- [PROVIDED RECORDS]:
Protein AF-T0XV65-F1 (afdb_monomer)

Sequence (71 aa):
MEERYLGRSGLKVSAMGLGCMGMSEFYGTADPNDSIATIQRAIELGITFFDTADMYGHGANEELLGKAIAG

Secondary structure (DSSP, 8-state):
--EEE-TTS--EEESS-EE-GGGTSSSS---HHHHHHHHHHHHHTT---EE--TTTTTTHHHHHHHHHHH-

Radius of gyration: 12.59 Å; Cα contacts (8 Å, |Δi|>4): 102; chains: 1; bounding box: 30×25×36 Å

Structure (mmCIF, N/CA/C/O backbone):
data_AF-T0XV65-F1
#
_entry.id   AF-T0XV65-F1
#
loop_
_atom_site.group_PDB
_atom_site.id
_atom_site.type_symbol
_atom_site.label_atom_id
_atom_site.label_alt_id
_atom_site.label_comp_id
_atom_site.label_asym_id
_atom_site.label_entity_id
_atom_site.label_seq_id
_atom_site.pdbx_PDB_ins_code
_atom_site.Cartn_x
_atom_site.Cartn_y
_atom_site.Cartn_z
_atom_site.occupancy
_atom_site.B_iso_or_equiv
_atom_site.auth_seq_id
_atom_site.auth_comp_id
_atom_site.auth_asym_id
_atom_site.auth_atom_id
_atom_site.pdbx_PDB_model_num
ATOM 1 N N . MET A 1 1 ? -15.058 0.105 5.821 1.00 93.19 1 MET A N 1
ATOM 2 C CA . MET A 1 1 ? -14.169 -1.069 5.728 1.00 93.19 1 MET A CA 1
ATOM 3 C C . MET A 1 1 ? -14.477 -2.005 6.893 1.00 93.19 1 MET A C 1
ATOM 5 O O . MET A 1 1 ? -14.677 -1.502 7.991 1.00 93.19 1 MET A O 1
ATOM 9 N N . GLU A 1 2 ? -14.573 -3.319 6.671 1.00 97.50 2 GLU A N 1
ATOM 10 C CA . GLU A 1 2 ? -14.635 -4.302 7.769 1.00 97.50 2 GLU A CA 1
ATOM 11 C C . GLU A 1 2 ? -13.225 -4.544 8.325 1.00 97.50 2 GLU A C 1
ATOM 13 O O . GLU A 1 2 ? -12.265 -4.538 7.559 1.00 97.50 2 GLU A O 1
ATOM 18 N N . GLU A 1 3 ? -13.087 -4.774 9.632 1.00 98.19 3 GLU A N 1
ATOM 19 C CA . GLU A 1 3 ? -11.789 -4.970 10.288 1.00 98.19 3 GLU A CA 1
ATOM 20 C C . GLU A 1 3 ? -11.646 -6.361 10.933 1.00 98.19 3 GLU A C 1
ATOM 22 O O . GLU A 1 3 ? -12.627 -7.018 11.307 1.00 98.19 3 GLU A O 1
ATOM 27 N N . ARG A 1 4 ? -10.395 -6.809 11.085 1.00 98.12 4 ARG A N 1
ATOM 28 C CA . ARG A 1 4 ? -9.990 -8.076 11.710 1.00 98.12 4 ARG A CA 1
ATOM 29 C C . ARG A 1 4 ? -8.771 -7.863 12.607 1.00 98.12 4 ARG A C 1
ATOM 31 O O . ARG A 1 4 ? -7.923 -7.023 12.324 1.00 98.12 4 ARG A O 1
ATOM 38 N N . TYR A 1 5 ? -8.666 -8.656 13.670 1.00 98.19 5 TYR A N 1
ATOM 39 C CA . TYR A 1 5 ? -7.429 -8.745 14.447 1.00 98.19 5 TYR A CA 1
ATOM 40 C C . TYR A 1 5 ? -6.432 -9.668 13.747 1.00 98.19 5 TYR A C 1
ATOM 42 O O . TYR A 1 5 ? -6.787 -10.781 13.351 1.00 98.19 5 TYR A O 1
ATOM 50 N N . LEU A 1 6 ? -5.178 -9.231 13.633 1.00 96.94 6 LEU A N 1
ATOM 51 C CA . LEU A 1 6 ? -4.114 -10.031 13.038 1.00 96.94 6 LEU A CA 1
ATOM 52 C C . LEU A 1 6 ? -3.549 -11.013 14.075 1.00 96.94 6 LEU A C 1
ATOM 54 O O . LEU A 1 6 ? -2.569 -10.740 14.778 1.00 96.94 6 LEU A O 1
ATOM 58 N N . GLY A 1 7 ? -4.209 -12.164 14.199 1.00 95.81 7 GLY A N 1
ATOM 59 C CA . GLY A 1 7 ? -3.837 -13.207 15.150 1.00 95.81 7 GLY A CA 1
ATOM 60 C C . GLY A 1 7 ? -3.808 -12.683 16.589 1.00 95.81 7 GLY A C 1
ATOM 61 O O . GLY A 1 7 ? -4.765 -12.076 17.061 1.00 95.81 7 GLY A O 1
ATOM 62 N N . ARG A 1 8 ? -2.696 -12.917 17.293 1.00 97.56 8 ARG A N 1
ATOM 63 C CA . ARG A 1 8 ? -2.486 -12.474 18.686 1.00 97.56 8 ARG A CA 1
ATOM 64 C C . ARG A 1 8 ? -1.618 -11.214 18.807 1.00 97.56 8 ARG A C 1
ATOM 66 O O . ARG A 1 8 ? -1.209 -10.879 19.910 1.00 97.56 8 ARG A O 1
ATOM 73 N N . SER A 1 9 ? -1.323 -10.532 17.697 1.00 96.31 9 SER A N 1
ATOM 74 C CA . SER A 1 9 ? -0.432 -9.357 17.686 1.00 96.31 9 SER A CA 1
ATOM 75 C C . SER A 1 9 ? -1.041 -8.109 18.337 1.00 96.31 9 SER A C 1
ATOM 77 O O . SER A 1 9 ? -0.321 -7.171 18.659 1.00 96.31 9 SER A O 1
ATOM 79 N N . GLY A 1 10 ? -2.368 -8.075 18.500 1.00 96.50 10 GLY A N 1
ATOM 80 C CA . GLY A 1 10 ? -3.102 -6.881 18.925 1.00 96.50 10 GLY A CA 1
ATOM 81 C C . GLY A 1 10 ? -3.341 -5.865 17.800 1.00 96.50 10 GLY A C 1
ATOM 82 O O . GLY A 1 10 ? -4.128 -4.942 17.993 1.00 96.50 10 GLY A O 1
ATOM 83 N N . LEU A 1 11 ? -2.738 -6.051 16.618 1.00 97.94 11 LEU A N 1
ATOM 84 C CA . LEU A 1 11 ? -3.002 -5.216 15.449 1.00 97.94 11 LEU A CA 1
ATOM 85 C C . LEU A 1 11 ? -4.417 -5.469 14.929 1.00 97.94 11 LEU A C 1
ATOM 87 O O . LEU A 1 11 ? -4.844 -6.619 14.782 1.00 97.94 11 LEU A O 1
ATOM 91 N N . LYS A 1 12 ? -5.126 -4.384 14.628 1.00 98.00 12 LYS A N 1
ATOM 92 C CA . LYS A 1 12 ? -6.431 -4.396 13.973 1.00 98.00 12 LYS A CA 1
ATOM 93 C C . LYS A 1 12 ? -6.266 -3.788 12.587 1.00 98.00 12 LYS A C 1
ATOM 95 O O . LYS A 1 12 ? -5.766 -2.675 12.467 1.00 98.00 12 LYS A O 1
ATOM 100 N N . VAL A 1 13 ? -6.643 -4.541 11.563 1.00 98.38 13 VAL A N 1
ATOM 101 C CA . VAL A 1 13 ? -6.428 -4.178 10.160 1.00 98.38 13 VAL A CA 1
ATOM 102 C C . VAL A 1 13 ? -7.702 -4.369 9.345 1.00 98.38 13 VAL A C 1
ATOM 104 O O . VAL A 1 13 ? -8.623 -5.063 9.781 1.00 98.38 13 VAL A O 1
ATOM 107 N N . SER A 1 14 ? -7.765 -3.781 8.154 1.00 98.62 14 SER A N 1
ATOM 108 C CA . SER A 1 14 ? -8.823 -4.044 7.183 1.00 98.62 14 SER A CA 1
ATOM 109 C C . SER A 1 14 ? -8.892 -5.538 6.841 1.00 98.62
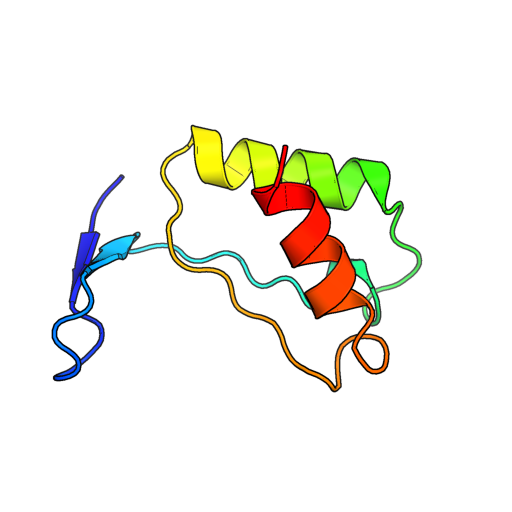 14 SER A C 1
ATOM 111 O O . SER A 1 14 ? -7.873 -6.205 6.682 1.00 98.62 14 SER A O 1
ATOM 113 N N . ALA A 1 15 ? -10.105 -6.081 6.718 1.00 98.00 15 ALA A N 1
ATOM 114 C CA . ALA A 1 15 ? -10.327 -7.490 6.386 1.00 98.00 15 ALA A CA 1
ATOM 115 C C . ALA A 1 15 ? -9.804 -7.853 4.983 1.00 98.00 15 ALA A C 1
ATOM 117 O O . ALA A 1 15 ? -9.478 -9.010 4.729 1.00 98.00 15 ALA A O 1
ATOM 118 N N . MET A 1 16 ? -9.720 -6.862 4.092 1.00 98.12 16 MET A N 1
ATOM 119 C CA . MET A 1 16 ? -9.021 -6.947 2.812 1.00 98.12 16 MET A CA 1
ATOM 120 C C . MET A 1 16 ? -7.667 -6.244 2.927 1.00 98.12 16 MET A C 1
ATOM 122 O O . MET A 1 16 ? -7.597 -5.156 3.49
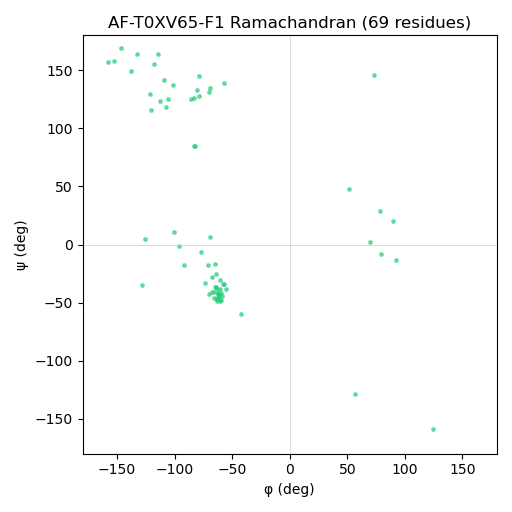7 1.00 98.12 16 MET A O 1
ATOM 126 N N . GLY A 1 17 ? -6.619 -6.849 2.373 1.00 97.81 17 GLY A N 1
ATOM 127 C CA . GLY A 1 17 ? -5.301 -6.231 2.219 1.00 97.81 17 GLY A CA 1
ATOM 128 C C . GLY A 1 17 ? -4.944 -6.021 0.748 1.00 97.81 17 GLY A C 1
ATOM 129 O O . GLY A 1 17 ? -5.574 -6.611 -0.132 1.00 97.81 17 GLY A O 1
ATOM 130 N N . LEU A 1 18 ? -3.935 -5.189 0.490 1.00 98.25 18 LEU A N 1
ATOM 131 C CA . LEU A 1 18 ? -3.368 -4.970 -0.841 1.00 98.25 18 LEU A CA 1
ATOM 132 C C . LEU A 1 18 ? -1.986 -5.622 -0.930 1.00 98.25 18 LEU A C 1
ATOM 134 O O . LEU A 1 18 ? -1.075 -5.240 -0.201 1.00 98.25 18 LEU A O 1
ATOM 138 N N . GLY A 1 19 ? -1.835 -6.593 -1.830 1.00 97.31 19 GLY A N 1
ATOM 139 C CA . GLY A 1 19 ? -0.530 -7.145 -2.186 1.00 97.31 19 GLY A CA 1
ATOM 140 C C . GLY A 1 19 ? 0.154 -6.271 -3.228 1.00 97.31 19 GLY A C 1
ATOM 141 O O . GLY A 1 19 ? -0.423 -6.008 -4.284 1.00 97.31 19 GLY A O 1
ATOM 142 N N . CYS A 1 20 ? 1.379 -5.838 -2.943 1.00 96.31 20 CYS A N 1
ATOM 143 C CA . CYS A 1 20 ? 2.089 -4.865 -3.768 1.00 96.31 20 CYS A CA 1
ATOM 144 C C . CYS A 1 20 ? 3.061 -5.497 -4.777 1.00 96.31 20 CYS A C 1
ATOM 146 O O . CYS A 1 20 ? 3.654 -4.761 -5.557 1.00 96.31 20 CYS A O 1
ATOM 148 N N . MET A 1 21 ? 3.207 -6.831 -4.816 1.00 94.44 21 MET A N 1
ATOM 149 C CA . MET A 1 21 ? 4.184 -7.550 -5.658 1.00 94.44 21 MET A CA 1
ATOM 150 C C . MET A 1 21 ? 4.284 -6.988 -7.087 1.00 94.44 21 MET A C 1
ATOM 152 O O . MET A 1 21 ? 5.330 -6.466 -7.453 1.00 94.44 21 MET A O 1
ATOM 156 N N . GLY A 1 22 ? 3.179 -6.987 -7.844 1.00 92.75 22 GLY A N 1
ATOM 157 C CA . GLY A 1 22 ? 3.152 -6.586 -9.260 1.00 92.75 22 GLY A CA 1
ATOM 158 C C . GLY A 1 22 ? 3.383 -5.098 -9.555 1.00 92.75 22 GLY A C 1
ATOM 159 O O . GLY A 1 22 ? 3.205 -4.683 -10.694 1.00 92.75 22 GLY A O 1
ATOM 160 N N . MET A 1 23 ? 3.727 -4.284 -8.554 1.00 94.12 23 MET A N 1
ATOM 161 C CA . MET A 1 23 ? 3.984 -2.846 -8.713 1.00 94.12 23 MET A CA 1
ATOM 162 C C . MET A 1 23 ? 5.457 -2.514 -8.982 1.00 94.12 23 MET A C 1
ATOM 164 O O . MET A 1 23 ? 5.762 -1.413 -9.432 1.00 94.12 23 MET A O 1
ATOM 168 N N . SER A 1 24 ? 6.381 -3.434 -8.692 1.00 83.56 24 SER A N 1
ATOM 169 C CA . SER A 1 24 ? 7.823 
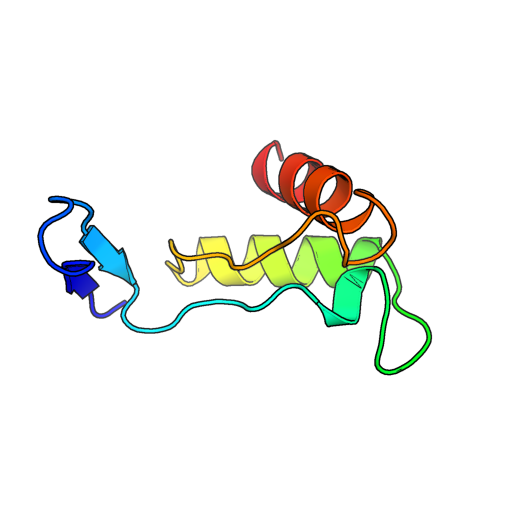-3.236 -8.922 1.00 83.56 24 SER A CA 1
ATOM 170 C C . SER A 1 24 ? 8.462 -4.367 -9.717 1.00 83.56 24 SER A C 1
ATOM 172 O O . SER A 1 24 ? 9.373 -4.122 -10.504 1.00 83.56 24 SER A O 1
ATOM 174 N N . GLU A 1 25 ? 7.999 -5.600 -9.522 1.00 76.12 25 GLU A N 1
ATOM 175 C CA . GLU A 1 25 ? 8.527 -6.782 -10.188 1.00 76.12 25 GLU A CA 1
ATOM 176 C C . GLU A 1 25 ? 7.417 -7.836 -10.285 1.00 76.12 25 GLU A C 1
ATOM 178 O O . GLU A 1 25 ? 6.465 -7.821 -9.513 1.00 76.12 25 GLU A O 1
ATOM 183 N N . PHE A 1 26 ? 7.532 -8.771 -11.226 1.00 75.81 26 PHE A N 1
ATOM 184 C CA . PHE A 1 26 ? 6.524 -9.803 -11.504 1.00 75.81 26 PHE A CA 1
ATOM 185 C C . PHE A 1 26 ? 5.260 -9.278 -12.225 1.00 75.81 26 PHE A C 1
ATOM 187 O O . PHE A 1 26 ? 4.819 -8.150 -12.060 1.00 75.81 26 PHE A O 1
ATOM 194 N N . TYR A 1 27 ? 4.683 -10.119 -13.090 1.00 83.56 27 TYR A N 1
ATOM 195 C CA . TYR A 1 27 ? 3.475 -9.856 -13.902 1.00 83.56 27 TYR A CA 1
ATOM 196 C C . TYR A 1 27 ? 3.570 -8.836 -15.048 1.00 83.56 27 TYR A C 1
ATOM 198 O O . TYR A 1 27 ? 2.597 -8.670 -15.781 1.00 83.56 27 TYR A O 1
ATOM 206 N N . GLY A 1 28 ? 4.743 -8.252 -15.292 1.00 84.81 28 GLY A N 1
ATOM 207 C CA . GLY A 1 28 ? 5.011 -7.423 -16.468 1.00 84.81 28 GLY A CA 1
ATOM 208 C C . GLY A 1 28 ? 5.513 -6.037 -16.093 1.00 84.81 28 GLY A C 1
ATOM 209 O O . GLY A 1 28 ? 6.063 -5.835 -15.015 1.00 84.81 28 GLY A O 1
ATOM 210 N N . THR A 1 29 ? 5.369 -5.088 -17.013 1.00 86.75 29 THR A N 1
ATOM 211 C CA . THR A 1 29 ? 5.756 -3.695 -16.775 1.00 86.75 29 THR A CA 1
ATOM 212 C C . THR A 1 29 ? 4.682 -2.988 -15.953 1.00 86.75 29 THR A C 1
ATOM 214 O O . THR A 1 29 ? 3.518 -2.987 -16.348 1.00 86.75 29 THR A O 1
ATOM 217 N N . ALA A 1 30 ? 5.086 -2.357 -14.852 1.00 89.31 30 ALA A N 1
ATOM 218 C CA . ALA A 1 30 ? 4.243 -1.485 -14.041 1.00 89.31 30 ALA A CA 1
ATOM 219 C C . ALA A 1 30 ? 4.682 -0.022 -14.199 1.00 89.31 30 ALA A C 1
ATOM 221 O O . ALA A 1 30 ? 5.881 0.264 -14.262 1.00 89.31 30 ALA A O 1
ATOM 222 N N . ASP A 1 31 ? 3.721 0.902 -14.246 1.00 93.38 31 ASP A N 1
ATOM 223 C CA . ASP A 1 31 ? 3.997 2.333 -14.101 1.00 93.38 31 ASP A CA 1
ATOM 224 C C . ASP A 1 31 ? 4.017 2.683 -12.598 1.00 93.38 31 ASP A C 1
ATOM 226 O O . ASP A 1 31 ? 3.048 2.389 -11.879 1.00 93.38 31 ASP A O 1
ATOM 230 N N . PRO A 1 32 ? 5.097 3.299 -12.082 1.00 93.00 32 PRO A N 1
ATOM 231 C CA . PRO A 1 32 ? 5.164 3.727 -10.689 1.00 93.00 32 PRO A CA 1
ATOM 232 C C . PRO A 1 32 ? 4.043 4.691 -10.281 1.00 93.00 32 PRO A C 1
ATOM 234 O O . PRO A 1 32 ? 3.577 4.622 -9.146 1.00 93.00 32 PRO A O 1
ATOM 237 N N . ASN A 1 33 ? 3.581 5.568 -11.179 1.00 95.25 33 ASN A N 1
ATOM 238 C CA . ASN A 1 33 ? 2.526 6.536 -10.874 1.00 95.25 33 ASN A CA 1
ATOM 239 C C . ASN A 1 33 ? 1.170 5.847 -10.704 1.00 95.25 33 ASN A C 1
AT
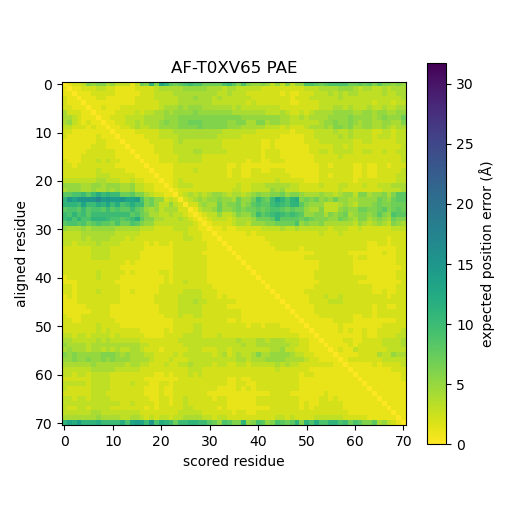OM 241 O O . ASN A 1 33 ? 0.454 6.144 -9.749 1.00 95.25 33 ASN A O 1
ATOM 245 N N . ASP A 1 34 ? 0.848 4.884 -11.571 1.00 95.81 34 ASP A N 1
ATOM 246 C CA . ASP A 1 34 ? -0.377 4.082 -11.450 1.00 95.81 34 ASP A CA 1
ATOM 247 C C . ASP A 1 34 ? -0.357 3.230 -10.176 1.00 95.81 34 ASP A C 1
ATOM 249 O O . ASP A 1 34 ? -1.374 3.069 -9.496 1.00 95.81 34 ASP A O 1
ATOM 253 N N . SER A 1 35 ? 0.819 2.716 -9.814 1.00 96.25 35 SER A N 1
ATOM 254 C CA . SER A 1 35 ? 1.012 1.952 -8.581 1.00 96.25 35 SER A CA 1
ATOM 255 C C . SER A 1 35 ? 0.811 2.823 -7.338 1.00 96.25 35 SER A C 1
ATOM 257 O O . SER A 1 35 ? 0.074 2.439 -6.429 1.00 96.25 35 SER A O 1
ATOM 259 N N . ILE A 1 36 ? 1.391 4.029 -7.319 1.00 97.19 36 ILE A N 1
ATOM 260 C CA . ILE A 1 36 ? 1.182 5.016 -6.249 1.00 97.19 36 ILE A CA 1
ATOM 261 C C . ILE A 1 36 ? -0.299 5.392 -6.153 1.00 97.19 36 ILE A C 1
ATOM 263 O O . ILE A 1 36 ? -0.867 5.334 -5.063 1.00 97.19 36 ILE A O 1
ATOM 267 N N . ALA A 1 37 ? -0.947 5.701 -7.279 1.00 97.50 37 ALA A N 1
ATOM 268 C CA . ALA A 1 37 ? -2.368 6.036 -7.314 1.00 97.50 37 ALA A CA 1
ATOM 269 C C . ALA A 1 37 ? -3.244 4.879 -6.803 1.00 97.50 37 ALA A C 1
ATOM 271 O O . ALA A 1 37 ? -4.209 5.102 -6.073 1.00 97.50 37 ALA A O 1
ATOM 272 N N . THR A 1 38 ? -2.885 3.633 -7.123 1.00 97.44 38 THR A N 1
ATOM 273 C CA . THR A 1 38 ? -3.566 2.431 -6.620 1.00 97.44 38 THR A CA 1
ATOM 274 C C . THR A 1 38 ? -3.449 2.313 -5.100 1.00 97.44 38 THR A C 1
ATOM 276 O O . THR A 1 38 ? -4.454 2.083 -4.424 1.00 97.44 38 THR A O 1
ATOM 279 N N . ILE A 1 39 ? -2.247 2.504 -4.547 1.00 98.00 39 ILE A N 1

- [PROBLEM TO SOLVE]:
Repeat exactly the lines from the line containing "ATOM 254 C CA" through the end of the listing above; both boundary lines are part of the output.

- [WRITTEN RESPONSE]:
ATOM 254 C CA . SER A 1 35 ? 1.012 1.952 -8.581 1.00 96.25 35 SER A CA 1
ATOM 255 C C . SER A 1 35 ? 0.811 2.823 -7.338 1.00 96.25 35 SER A C 1
ATOM 257 O O . SER A 1 35 ? 0.074 2.439 -6.429 1.00 96.25 35 SER A O 1
ATOM 259 N N . ILE A 1 36 ? 1.391 4.029 -7.319 1.00 97.19 36 ILE A N 1
ATOM 260 C CA . ILE A 1 36 ? 1.182 5.016 -6.249 1.00 97.19 36 ILE A CA 1
ATOM 261 C C . ILE A 1 36 ? -0.299 5.392 -6.153 1.00 97.19 36 ILE A C 1
ATOM 263 O O . ILE A 1 36 ? -0.867 5.334 -5.063 1.00 97.19 36 ILE A O 1
ATOM 267 N N . ALA A 1 37 ? -0.947 5.701 -7.279 1.00 97.50 37 ALA A N 1
ATOM 268 C CA . ALA A 1 37 ? -2.368 6.036 -7.314 1.00 97.50 37 ALA A CA 1
ATOM 269 C C . ALA A 1 37 ? -3.244 4.879 -6.803 1.00 97.50 37 ALA A C 1
ATOM 271 O O . ALA A 1 37 ? -4.209 5.102 -6.073 1.00 97.50 37 ALA A O 1
ATOM 272 N N . THR A 1 38 ? -2.885 3.633 -7.123 1.00 97.44 38 THR A N 1
ATOM 273 C CA . THR A 1 38 ? -3.566 2.431 -6.620 1.00 97.44 38 THR A CA 1
ATOM 274 C C . THR A 1 38 ? -3.449 2.313 -5.100 1.00 97.44 38 THR A C 1
ATOM 276 O O . THR A 1 38 ? -4.454 2.083 -4.424 1.00 97.44 38 THR A O 1
ATOM 279 N N . ILE A 1 39 ? -2.247 2.504 -4.547 1.00 98.00 39 ILE A N 1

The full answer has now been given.